Devon Energy Corp. is selling its ownership stakes in the EnLink family of midstream companies to a private equity fund amid recent tax changes for master limited partnerships, and market reactions have so far been positive.
An affiliate of the fund manager Global Infrastructure Partners agreed to acquire all of Devon's stakes in EnLink Midstream Partners LP, EnLink Midstream LLC and EnLink Midstream Manager LLC for about $3.13 billion. The sale is part of Devon's ongoing strategy to simplify its portfolio and is expected to cut Devon's consolidated debt by 40%.
Devon plans to use the sale proceeds to supersize its share buyback plan as its board approved an increase of $3 billion to the company's $1 billion share repurchase program, representing about 20% of its outstanding common stock.
Investors liked the unexpected news. By midday on June 6, the day of the announcement, the price of Devon shares spiked 6% to nearly $42 per share in extremely heavy morning trading.

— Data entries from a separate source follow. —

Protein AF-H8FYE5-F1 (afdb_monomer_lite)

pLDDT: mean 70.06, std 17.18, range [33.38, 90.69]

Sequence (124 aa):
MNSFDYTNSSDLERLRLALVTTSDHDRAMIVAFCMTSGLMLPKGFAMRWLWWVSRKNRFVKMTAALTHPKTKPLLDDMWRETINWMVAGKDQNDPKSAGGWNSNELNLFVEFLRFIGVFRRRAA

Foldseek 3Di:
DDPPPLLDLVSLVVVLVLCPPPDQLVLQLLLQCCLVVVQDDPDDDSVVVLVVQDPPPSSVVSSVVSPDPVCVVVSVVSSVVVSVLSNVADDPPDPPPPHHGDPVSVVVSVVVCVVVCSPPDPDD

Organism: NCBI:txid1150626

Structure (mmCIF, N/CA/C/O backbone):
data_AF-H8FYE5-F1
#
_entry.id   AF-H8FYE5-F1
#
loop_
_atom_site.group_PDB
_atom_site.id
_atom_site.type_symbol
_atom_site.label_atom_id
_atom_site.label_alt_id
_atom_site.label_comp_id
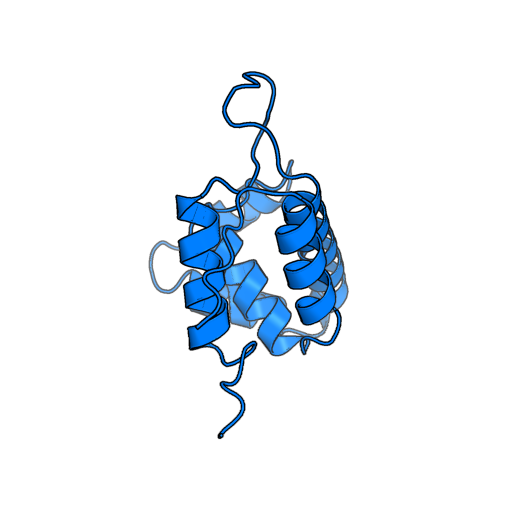_atom_site.label_asym_id
_atom_site.label_entity_id
_atom_site.label_seq_id
_atom_site.pdbx_PDB_ins_code
_atom_site.Cartn_x
_atom_site.Cartn_y
_atom_site.Cartn_z
_atom_site.occupancy
_atom_site.B_iso_or_equiv
_atom_site.auth_seq_id
_atom_site.auth_comp_id
_atom_site.auth_asym_id
_atom_site.auth_atom_id
_atom_site.pdbx_PDB_model_num
ATOM 1 N N . MET A 1 1 ? 8.090 -24.646 -1.520 1.00 35.22 1 MET A N 1
ATOM 2 C CA . MET A 1 1 ? 7.882 -23.186 -1.406 1.00 35.22 1 MET A CA 1
ATOM 3 C C . MET A 1 1 ? 8.187 -22.604 -2.767 1.00 35.22 1 MET A C 1
ATOM 5 O O . MET A 1 1 ? 9.334 -22.695 -3.175 1.00 35.22 1 MET A O 1
ATOM 9 N N . ASN A 1 2 ? 7.193 -22.088 -3.489 1.00 35.72 2 ASN A N 1
ATOM 10 C CA . ASN A 1 2 ? 7.477 -21.366 -4.728 1.00 35.72 2 ASN A CA 1
ATOM 11 C C . ASN A 1 2 ? 8.024 -19.996 -4.323 1.00 35.72 2 ASN A C 1
ATOM 13 O O . ASN A 1 2 ? 7.284 -19.173 -3.780 1.00 35.72 2 ASN A O 1
ATOM 17 N N . SER A 1 3 ? 9.329 -19.792 -4.495 1.00 37.16 3 SER A N 1
ATOM 18 C CA . SER A 1 3 ? 9.897 -18.452 -4.541 1.00 37.16 3 SER A CA 1
ATOM 19 C C . SER A 1 3 ? 9.290 -17.783 -5.764 1.00 37.16 3 SER A C 1
ATOM 21 O O . SER A 1 3 ? 9.541 -18.188 -6.894 1.00 37.16 3 SER A O 1
ATOM 23 N N . PHE A 1 4 ? 8.401 -16.828 -5.542 1.00 45.56 4 PHE A N 1
ATOM 24 C CA . PHE A 1 4 ? 8.023 -15.923 -6.609 1.00 45.56 4 PHE A CA 1
ATOM 25 C C . PHE A 1 4 ? 9.262 -15.078 -6.904 1.00 45.56 4 PHE A C 1
ATOM 27 O O . PHE A 1 4 ? 9.685 -14.288 -6.058 1.00 45.56 4 PHE A O 1
ATOM 34 N N . ASP A 1 5 ? 9.861 -15.271 -8.073 1.00 49.16 5 ASP A N 1
ATOM 35 C CA . ASP A 1 5 ? 10.807 -14.307 -8.616 1.00 49.16 5 ASP A CA 1
ATOM 36 C C . ASP A 1 5 ? 9.969 -13.138 -9.124 1.00 49.16 5 ASP A C 1
ATOM 38 O O . ASP A 1 5 ? 9.611 -13.058 -10.297 1.00 49.16 5 ASP A O 1
ATOM 42 N N . TYR A 1 6 ? 9.600 -12.233 -8.212 1.00 52.91 6 TYR A N 1
ATOM 43 C CA . TYR A 1 6 ? 8.735 -11.081 -8.484 1.00 52.91 6 TYR A CA 1
ATOM 44 C C . TYR A 1 6 ? 9.371 -10.029 -9.429 1.00 52.91 6 TYR A C 1
ATOM 46 O O . TYR A 1 6 ? 9.000 -8.860 -9.435 1.00 52.91 6 TYR A O 1
ATOM 54 N N . THR A 1 7 ? 10.355 -10.436 -10.225 1.00 53.31 7 THR A N 1
ATOM 55 C CA . THR A 1 7 ? 11.058 -9.658 -11.244 1.00 53.31 7 THR A CA 1
ATOM 56 C C . THR A 1 7 ? 10.330 -9.656 -12.591 1.00 53.31 7 THR A C 1
ATOM 58 O O . THR A 1 7 ? 10.700 -8.881 -13.469 1.00 53.31 7 THR A O 1
ATOM 61 N N . ASN A 1 8 ? 9.298 -10.492 -12.775 1.00 61.72 8 ASN A N 1
ATOM 62 C CA . ASN A 1 8 ? 8.506 -10.552 -14.004 1.00 61.72 8 ASN A CA 1
ATOM 63 C C . ASN A 1 8 ? 7.074 -10.011 -13.804 1.00 61.72 8 ASN A C 1
ATOM 65 O O . ASN A 1 8 ? 6.478 -10.120 -12.731 1.00 61.72 8 ASN A O 1
ATOM 69 N N . SER A 1 9 ? 6.494 -9.448 -14.868 1.00 63.34 9 SER A N 1
ATOM 70 C CA . SER A 1 9 ? 5.154 -8.837 -14.854 1.00 63.34 9 SER A CA 1
ATOM 71 C C . SER A 1 9 ? 4.027 -9.808 -14.483 1.00 63.34 9 SER A C 1
ATOM 73 O O . SER A 1 9 ? 3.003 -9.386 -13.946 1.00 63.34 9 SER A O 1
ATOM 75 N N . SER A 1 10 ? 4.207 -11.110 -14.724 1.00 67.31 10 SER A N 1
ATOM 76 C CA . SER A 1 10 ? 3.186 -12.120 -14.428 1.00 67.31 10 SER A CA 1
ATOM 77 C C . SER A 1 10 ? 3.012 -12.356 -12.924 1.00 67.31 10 SER A C 1
ATOM 79 O O . SER A 1 10 ? 1.884 -12.506 -12.453 1.00 67.31 10 SER A O 1
ATOM 81 N N . ASP A 1 11 ? 4.100 -12.326 -12.151 1.00 68.38 11 ASP A N 1
ATOM 82 C CA . ASP A 1 11 ? 4.051 -12.498 -10.698 1.00 68.38 11 ASP A CA 1
ATOM 83 C C . ASP A 1 11 ? 3.521 -11.243 -9.995 1.00 68.38 11 ASP A C 1
ATOM 85 O O . ASP A 1 11 ? 2.785 -11.352 -9.012 1.00 68.38 11 ASP A O 1
ATOM 89 N N . LEU A 1 12 ? 3.789 -10.059 -10.555 1.00 71.00 12 LEU A N 1
ATOM 90 C CA . LEU A 1 12 ? 3.176 -8.796 -10.130 1.00 71.00 12 LEU A CA 1
ATOM 91 C C . LEU A 1 12 ? 1.659 -8.782 -10.370 1.00 71.00 12 LEU A C 1
ATOM 93 O O . LEU A 1 12 ? 0.900 -8.359 -9.497 1.00 71.00 12 LEU A O 1
ATOM 97 N N . GLU A 1 13 ? 1.192 -9.303 -11.507 1.00 72.25 13 GLU A N 1
ATOM 98 C CA . GLU A 1 13 ? -0.245 -9.402 -11.791 1.00 72.25 13 GLU A CA 1
ATOM 99 C C . GLU A 1 13 ? -0.937 -10.425 -10.871 1.00 72.25 13 GLU A C 1
ATOM 101 O O . GLU A 1 13 ? -2.023 -10.163 -10.353 1.00 72.25 13 GLU A O 1
ATOM 106 N N . ARG A 1 14 ? -0.292 -11.563 -10.569 1.00 75.69 14 ARG A N 1
ATOM 107 C CA . ARG A 1 14 ? -0.790 -12.519 -9.559 1.00 75.69 14 ARG A CA 1
ATOM 108 C C . ARG A 1 14 ? -0.896 -11.883 -8.175 1.00 75.69 14 ARG A C 1
ATOM 110 O O . ARG A 1 14 ? -1.896 -12.088 -7.484 1.00 75.69 14 ARG A O 1
ATOM 117 N N . LEU A 1 15 ? 0.116 -11.108 -7.781 1.00 77.00 15 LEU A N 1
ATOM 118 C CA . LEU A 1 15 ? 0.131 -10.382 -6.515 1.00 77.00 15 LEU A CA 1
ATOM 119 C C . LEU A 1 15 ? -1.018 -9.369 -6.458 1.00 77.00 15 LEU A C 1
ATOM 121 O O . LEU A 1 15 ? -1.772 -9.356 -5.487 1.00 77.00 15 LEU A O 1
ATOM 125 N N . ARG A 1 16 ? -1.225 -8.595 -7.529 1.00 78.12 16 ARG A N 1
ATOM 126 C CA . ARG A 1 16 ? -2.368 -7.686 -7.667 1.00 78.12 16 ARG A CA 1
ATOM 127 C C . ARG A 1 16 ? -3.702 -8.407 -7.504 1.00 78.12 16 ARG A C 1
ATOM 129 O O . ARG A 1 16 ? -4.552 -7.924 -6.761 1.00 78.12 16 ARG A O 1
ATOM 136 N N . LEU A 1 17 ? -3.911 -9.523 -8.203 1.00 79.94 17 LEU A N 1
ATOM 137 C CA . LEU A 1 17 ? -5.181 -10.252 -8.154 1.00 79.94 17 LEU A CA 1
ATOM 138 C C . LEU A 1 17 ? -5.512 -10.707 -6.730 1.00 79.94 17 LEU A C 1
ATOM 140 O O . LEU A 1 17 ? -6.659 -10.593 -6.301 1.00 79.94 17 LEU A O 1
ATOM 144 N N . ALA A 1 18 ? -4.504 -11.140 -5.971 1.00 79.38 18 ALA A N 1
ATOM 145 C CA . ALA A 1 18 ? -4.682 -11.525 -4.576 1.00 79.38 18 ALA A CA 1
ATOM 146 C C . ALA A 1 18 ? -5.030 -10.345 -3.645 1.00 79.38 18 ALA A C 1
ATOM 148 O O . ALA A 1 18 ? -5.592 -10.555 -2.572 1.00 79.38 18 ALA A O 1
ATOM 149 N N . LEU A 1 19 ? -4.734 -9.110 -4.058 1.00 82.81 19 LEU A N 1
ATOM 150 C CA . LEU A 1 19 ? -5.026 -7.892 -3.303 1.00 82.81 19 LEU A CA 1
ATOM 151 C C . LEU A 1 19 ? -6.408 -7.288 -3.617 1.00 82.81 19 LEU A C 1
ATOM 153 O O . LEU A 1 19 ? -6.904 -6.444 -2.873 1.00 82.81 19 LEU A O 1
ATOM 157 N N . VAL A 1 20 ? -7.089 -7.715 -4.685 1.00 78.56 20 VAL A N 1
ATOM 158 C CA . VAL A 1 20 ? -8.405 -7.156 -5.066 1.00 78.56 20 VAL A CA 1
ATOM 159 C C . VAL A 1 20 ? -9.440 -7.307 -3.941 1.00 78.56 20 VAL A C 1
ATOM 161 O O . VAL A 1 20 ? -10.239 -6.399 -3.697 1.00 78.56 20 VAL A O 1
ATOM 164 N N . THR A 1 21 ? -9.397 -8.422 -3.211 1.00 76.06 21 THR A N 1
ATOM 165 C CA . THR A 1 21 ? -10.352 -8.761 -2.143 1.00 76.06 21 THR A CA 1
ATOM 166 C C . THR A 1 21 ? -9.931 -8.274 -0.754 1.00 76.06 21 THR A C 1
ATOM 168 O O . THR A 1 21 ? -10.549 -8.648 0.240 1.00 76.06 21 THR A O 1
ATOM 171 N N . THR A 1 22 ? -8.871 -7.471 -0.656 1.00 85.62 22 THR A N 1
ATOM 172 C CA . THR A 1 22 ? -8.345 -6.971 0.619 1.00 85.62 22 THR A CA 1
ATOM 173 C C . THR A 1 22 ? -9.330 -6.006 1.286 1.00 85.62 22 THR A C 1
ATOM 175 O O . THR A 1 22 ? -9.920 -5.163 0.608 1.00 85.62 22 THR A O 1
ATOM 178 N N . SER A 1 23 ? -9.510 -6.130 2.606 1.00 90.00 23 SER A N 1
ATOM 179 C CA . SER A 1 23 ? -10.424 -5.285 3.388 1.00 90.00 23 SER A CA 1
ATOM 180 C C . SER A 1 23 ? -9.965 -3.821 3.420 1.00 90.00 23 SER A C 1
ATOM 182 O O . SER A 1 23 ? -8.776 -3.549 3.275 1.00 90.00 23 SER A O 1
ATOM 184 N N . ASP A 1 24 ? -10.869 -2.866 3.663 1.00 89.56 24 ASP A N 1
ATOM 185 C CA . ASP A 1 24 ? -10.500 -1.441 3.774 1.00 89.56 24 ASP A CA 1
ATOM 186 C C . ASP A 1 24 ? -9.427 -1.196 4.849 1.00 89.56 24 ASP A C 1
ATOM 188 O O . ASP A 1 24 ? -8.533 -0.372 4.663 1.00 89.56 24 ASP A O 1
ATOM 192 N N . HIS A 1 25 ? -9.481 -1.939 5.958 1.00 90.06 25 HIS A N 1
ATOM 193 C CA . HIS A 1 25 ? -8.484 -1.840 7.022 1.00 90.06 25 HIS A CA 1
ATOM 194 C C . HIS A 1 25 ? -7.093 -2.257 6.533 1.00 90.06 25 HIS A C 1
ATOM 196 O O . HIS A 1 25 ? -6.123 -1.519 6.702 1.00 90.06 25 HIS A O 1
ATOM 202 N N . ASP A 1 26 ? -7.008 -3.403 5.863 1.00 90.69 26 ASP A N 1
ATOM 203 C CA . ASP A 1 26 ? -5.751 -3.914 5.324 1.00 90.69 26 ASP A CA 1
ATOM 204 C C . ASP A 1 26 ? -5.238 -3.022 4.187 1.00 90.69 26 ASP A C 1
ATOM 206 O O . ASP A 1 26 ? -4.050 -2.712 4.139 1.00 90.69 26 ASP A O 1
ATOM 210 N N . ARG A 1 27 ? -6.124 -2.517 3.314 1.00 90.69 27 ARG A N 1
ATOM 211 C CA . ARG A 1 27 ? -5.770 -1.526 2.282 1.00 90.69 27 ARG A CA 1
ATOM 212 C C . ARG A 1 27 ? -5.144 -0.287 2.916 1.00 90.69 27 ARG A C 1
ATOM 214 O O . ARG A 1 27 ? -4.101 0.167 2.452 1.00 90.69 27 ARG A O 1
ATOM 221 N N . ALA A 1 28 ? -5.732 0.230 3.996 1.00 90.56 28 ALA A N 1
ATOM 222 C CA . ALA A 1 28 ? -5.199 1.379 4.723 1.00 90.56 28 ALA A CA 1
ATOM 223 C C . ALA A 1 28 ? -3.819 1.090 5.328 1.00 90.56 28 ALA A C 1
ATOM 225 O O . ALA A 1 28 ? -2.921 1.923 5.208 1.00 90.56 28 ALA A O 1
ATOM 226 N N . MET A 1 29 ? -3.619 -0.090 5.923 1.00 90.69 29 MET A N 1
ATOM 227 C CA . MET A 1 29 ? -2.310 -0.516 6.431 1.00 90.69 29 MET A CA 1
ATOM 228 C C . MET A 1 29 ? -1.268 -0.614 5.315 1.00 90.69 29 MET A C 1
ATOM 230 O O . MET A 1 29 ? -0.144 -0.146 5.481 1.00 90.69 29 MET A O 1
ATOM 234 N N . ILE A 1 30 ? -1.634 -1.188 4.171 1.00 89.56 30 ILE A N 1
ATOM 235 C CA . ILE A 1 30 ? -0.742 -1.358 3.024 1.00 89.56 30 ILE A CA 1
ATOM 236 C C . ILE A 1 30 ? -0.342 -0.003 2.441 1.00 89.56 30 ILE A C 1
ATOM 238 O O . ILE A 1 30 ? 0.847 0.278 2.298 1.00 89.56 30 ILE A O 1
ATOM 242 N N . VAL A 1 31 ? -1.315 0.866 2.163 1.00 88.44 31 VAL A N 1
ATOM 243 C CA . VAL A 1 31 ? -1.057 2.222 1.662 1.00 88.44 31 VAL A CA 1
ATOM 244 C C . VAL A 1 31 ? -0.194 2.999 2.654 1.00 88.44 31 VAL A C 1
ATOM 246 O O . VAL A 1 31 ? 0.785 3.634 2.255 1.00 88.44 31 VAL A O 1
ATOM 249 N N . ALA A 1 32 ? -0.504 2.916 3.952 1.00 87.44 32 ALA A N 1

Wall Street analysts expected Devon to keep to its pledge to sell more assets. "We like it," B. Riley FBR Inc. senior oil and gas analyst Rehan Rashid said. As for the next assets Devon will sell in its $5 billion divestment program, "Eagle Ford and remaining Barnett assets [are] at top of the list in our mind," Rashid said.

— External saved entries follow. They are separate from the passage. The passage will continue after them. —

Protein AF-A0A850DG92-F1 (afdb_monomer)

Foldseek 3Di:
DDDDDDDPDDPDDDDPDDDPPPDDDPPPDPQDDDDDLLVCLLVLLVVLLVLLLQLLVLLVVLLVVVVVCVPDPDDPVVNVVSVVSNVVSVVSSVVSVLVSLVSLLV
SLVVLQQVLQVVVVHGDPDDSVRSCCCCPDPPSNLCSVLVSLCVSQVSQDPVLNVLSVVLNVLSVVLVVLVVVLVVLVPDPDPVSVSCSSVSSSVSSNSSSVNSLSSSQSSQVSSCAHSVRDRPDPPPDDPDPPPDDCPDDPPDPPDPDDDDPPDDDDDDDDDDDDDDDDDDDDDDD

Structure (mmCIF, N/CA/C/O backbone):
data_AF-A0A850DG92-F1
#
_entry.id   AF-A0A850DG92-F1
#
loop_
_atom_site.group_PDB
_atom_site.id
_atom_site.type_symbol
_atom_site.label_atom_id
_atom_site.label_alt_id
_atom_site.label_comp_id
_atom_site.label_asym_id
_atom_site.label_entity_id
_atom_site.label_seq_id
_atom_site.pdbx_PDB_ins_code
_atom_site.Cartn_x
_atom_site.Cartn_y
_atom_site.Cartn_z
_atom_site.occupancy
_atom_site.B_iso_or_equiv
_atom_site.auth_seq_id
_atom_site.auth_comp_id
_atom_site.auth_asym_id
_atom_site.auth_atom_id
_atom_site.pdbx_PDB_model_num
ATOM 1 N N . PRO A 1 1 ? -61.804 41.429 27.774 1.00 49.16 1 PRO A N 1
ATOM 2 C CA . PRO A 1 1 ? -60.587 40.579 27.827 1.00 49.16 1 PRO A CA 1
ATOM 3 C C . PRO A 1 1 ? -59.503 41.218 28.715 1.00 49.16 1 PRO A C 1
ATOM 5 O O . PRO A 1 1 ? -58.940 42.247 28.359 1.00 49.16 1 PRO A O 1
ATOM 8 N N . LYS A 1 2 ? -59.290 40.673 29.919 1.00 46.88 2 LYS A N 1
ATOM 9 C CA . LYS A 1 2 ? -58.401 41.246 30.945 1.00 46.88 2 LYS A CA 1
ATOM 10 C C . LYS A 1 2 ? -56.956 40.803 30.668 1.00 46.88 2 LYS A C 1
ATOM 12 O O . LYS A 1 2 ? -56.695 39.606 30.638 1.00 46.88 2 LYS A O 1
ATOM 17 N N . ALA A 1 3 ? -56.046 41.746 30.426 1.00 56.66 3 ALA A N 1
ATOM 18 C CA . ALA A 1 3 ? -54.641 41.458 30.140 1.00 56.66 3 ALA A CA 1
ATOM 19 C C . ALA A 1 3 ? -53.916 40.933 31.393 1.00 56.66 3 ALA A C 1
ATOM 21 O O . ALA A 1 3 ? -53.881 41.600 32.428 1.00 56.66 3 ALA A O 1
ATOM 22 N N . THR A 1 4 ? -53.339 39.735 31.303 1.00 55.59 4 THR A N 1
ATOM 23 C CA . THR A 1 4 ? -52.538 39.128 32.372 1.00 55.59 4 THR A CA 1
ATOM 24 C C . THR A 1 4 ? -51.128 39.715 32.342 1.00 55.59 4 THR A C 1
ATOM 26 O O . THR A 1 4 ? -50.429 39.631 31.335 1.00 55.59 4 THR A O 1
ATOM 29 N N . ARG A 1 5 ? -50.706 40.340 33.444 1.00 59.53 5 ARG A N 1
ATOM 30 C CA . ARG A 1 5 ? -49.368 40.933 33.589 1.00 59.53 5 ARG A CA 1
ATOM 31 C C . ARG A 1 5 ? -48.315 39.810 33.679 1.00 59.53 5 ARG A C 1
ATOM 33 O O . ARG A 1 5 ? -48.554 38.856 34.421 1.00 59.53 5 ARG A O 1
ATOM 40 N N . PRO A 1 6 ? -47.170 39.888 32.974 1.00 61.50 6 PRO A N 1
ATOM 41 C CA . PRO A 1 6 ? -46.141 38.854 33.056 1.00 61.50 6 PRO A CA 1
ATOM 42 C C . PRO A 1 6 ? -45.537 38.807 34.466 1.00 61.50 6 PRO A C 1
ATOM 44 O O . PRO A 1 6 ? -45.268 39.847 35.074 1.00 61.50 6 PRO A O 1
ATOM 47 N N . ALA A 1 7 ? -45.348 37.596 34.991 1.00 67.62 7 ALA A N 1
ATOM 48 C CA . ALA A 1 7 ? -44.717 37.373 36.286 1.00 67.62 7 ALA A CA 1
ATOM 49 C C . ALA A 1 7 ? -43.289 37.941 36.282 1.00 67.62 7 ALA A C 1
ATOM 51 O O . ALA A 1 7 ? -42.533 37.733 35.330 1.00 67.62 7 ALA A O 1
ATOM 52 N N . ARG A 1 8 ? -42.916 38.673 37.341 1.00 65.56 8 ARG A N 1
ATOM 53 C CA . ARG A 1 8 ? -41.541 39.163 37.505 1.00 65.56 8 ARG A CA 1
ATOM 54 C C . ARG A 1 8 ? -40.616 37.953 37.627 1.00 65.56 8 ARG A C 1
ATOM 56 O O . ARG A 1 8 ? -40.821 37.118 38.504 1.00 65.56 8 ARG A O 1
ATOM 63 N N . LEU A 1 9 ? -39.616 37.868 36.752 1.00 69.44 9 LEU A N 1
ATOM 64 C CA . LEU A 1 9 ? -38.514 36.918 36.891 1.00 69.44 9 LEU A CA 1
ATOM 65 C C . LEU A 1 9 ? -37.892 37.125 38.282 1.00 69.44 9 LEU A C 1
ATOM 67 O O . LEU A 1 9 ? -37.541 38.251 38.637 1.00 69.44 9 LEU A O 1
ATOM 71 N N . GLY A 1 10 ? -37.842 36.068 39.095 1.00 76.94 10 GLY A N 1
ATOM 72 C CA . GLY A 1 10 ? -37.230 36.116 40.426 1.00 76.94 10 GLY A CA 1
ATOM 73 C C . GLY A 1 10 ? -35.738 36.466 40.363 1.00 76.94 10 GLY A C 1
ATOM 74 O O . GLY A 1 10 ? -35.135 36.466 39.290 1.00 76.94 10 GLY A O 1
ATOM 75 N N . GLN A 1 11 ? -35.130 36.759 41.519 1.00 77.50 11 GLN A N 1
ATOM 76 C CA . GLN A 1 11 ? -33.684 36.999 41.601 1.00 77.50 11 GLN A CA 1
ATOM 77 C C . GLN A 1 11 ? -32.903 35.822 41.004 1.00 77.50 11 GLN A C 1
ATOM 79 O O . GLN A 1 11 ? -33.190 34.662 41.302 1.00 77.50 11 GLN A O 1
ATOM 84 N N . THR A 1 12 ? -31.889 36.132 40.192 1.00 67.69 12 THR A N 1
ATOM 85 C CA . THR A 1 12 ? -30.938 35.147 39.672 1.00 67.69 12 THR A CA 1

"They are actively marketing their Delaware basin acreage in Texas," MUFG Securities Americas Inc. analyst Michael McAllister said. "I have to think that is next."
Analysts at energy investment bank Tudor Pickering Holt & Co. also think the 670,000 acres of leasehold in the Delaware Basin will be the first to go, followed by stakes in oil wells in both the Powder River Basin and the Eagle Ford Shale.
"Got to give management credit for playing cards close to the chest as we doubt many in the market expected the company to unload its entire EnLink position this year," Tudor Pickering Holt said. "We love this deal as it simplifies [Devon's] structure while raising a material amount of cash to buy back stock at a deep discount to intrinsic value."
On EnLink's side, the partnership's executives stayed mum on whether Devon's decision would speed up structural simplification plans. EnLink CEO Michael Garberding declined to elaborate on what an eventual consolidation would look like and if it might happen sooner rather than later.
"The point we made in the last call was if we saw really a cost to capital disadvantage, it was something that we need to be very focused on," he said during a June 6 conference call. "I would say now we have [Global Infrastructure Partners] sitting side by side with us working through those solutions, but our path forward is unchanged."
Analysts at Jefferies LLC were unconvinced that the deal, which values the stake at 12 times cash flow based on $265 million of cash distributions contributed by the ownership interests over the past year, would not accelerate a reorganization given Global Infrastructure Partners' history.
"We believe today's transaction announcement marks a first step in a multi-step simplification/restructuring profile ... similar to GIP's LP and GP purchase of [Chesapeake Midstream Partners LP] in 2012, whereby GIP acquired outstanding LP units and controlling GP interest, GIP eventually monetized its stakes in the company to a strategic 3rd party buyer (Williams)," they wrote in a June 6 note to clients. "In this case ... we believe the next step will be a roll-up simplification transaction between [EnLink Midstream LLC] and [EnLink Midstream Partners], leaving the parent C-Corp as the surviving entity."
"GIP has a great track record ultimately in this space as far as what they've done with the different assets they've been invested in," Garberding said during the call.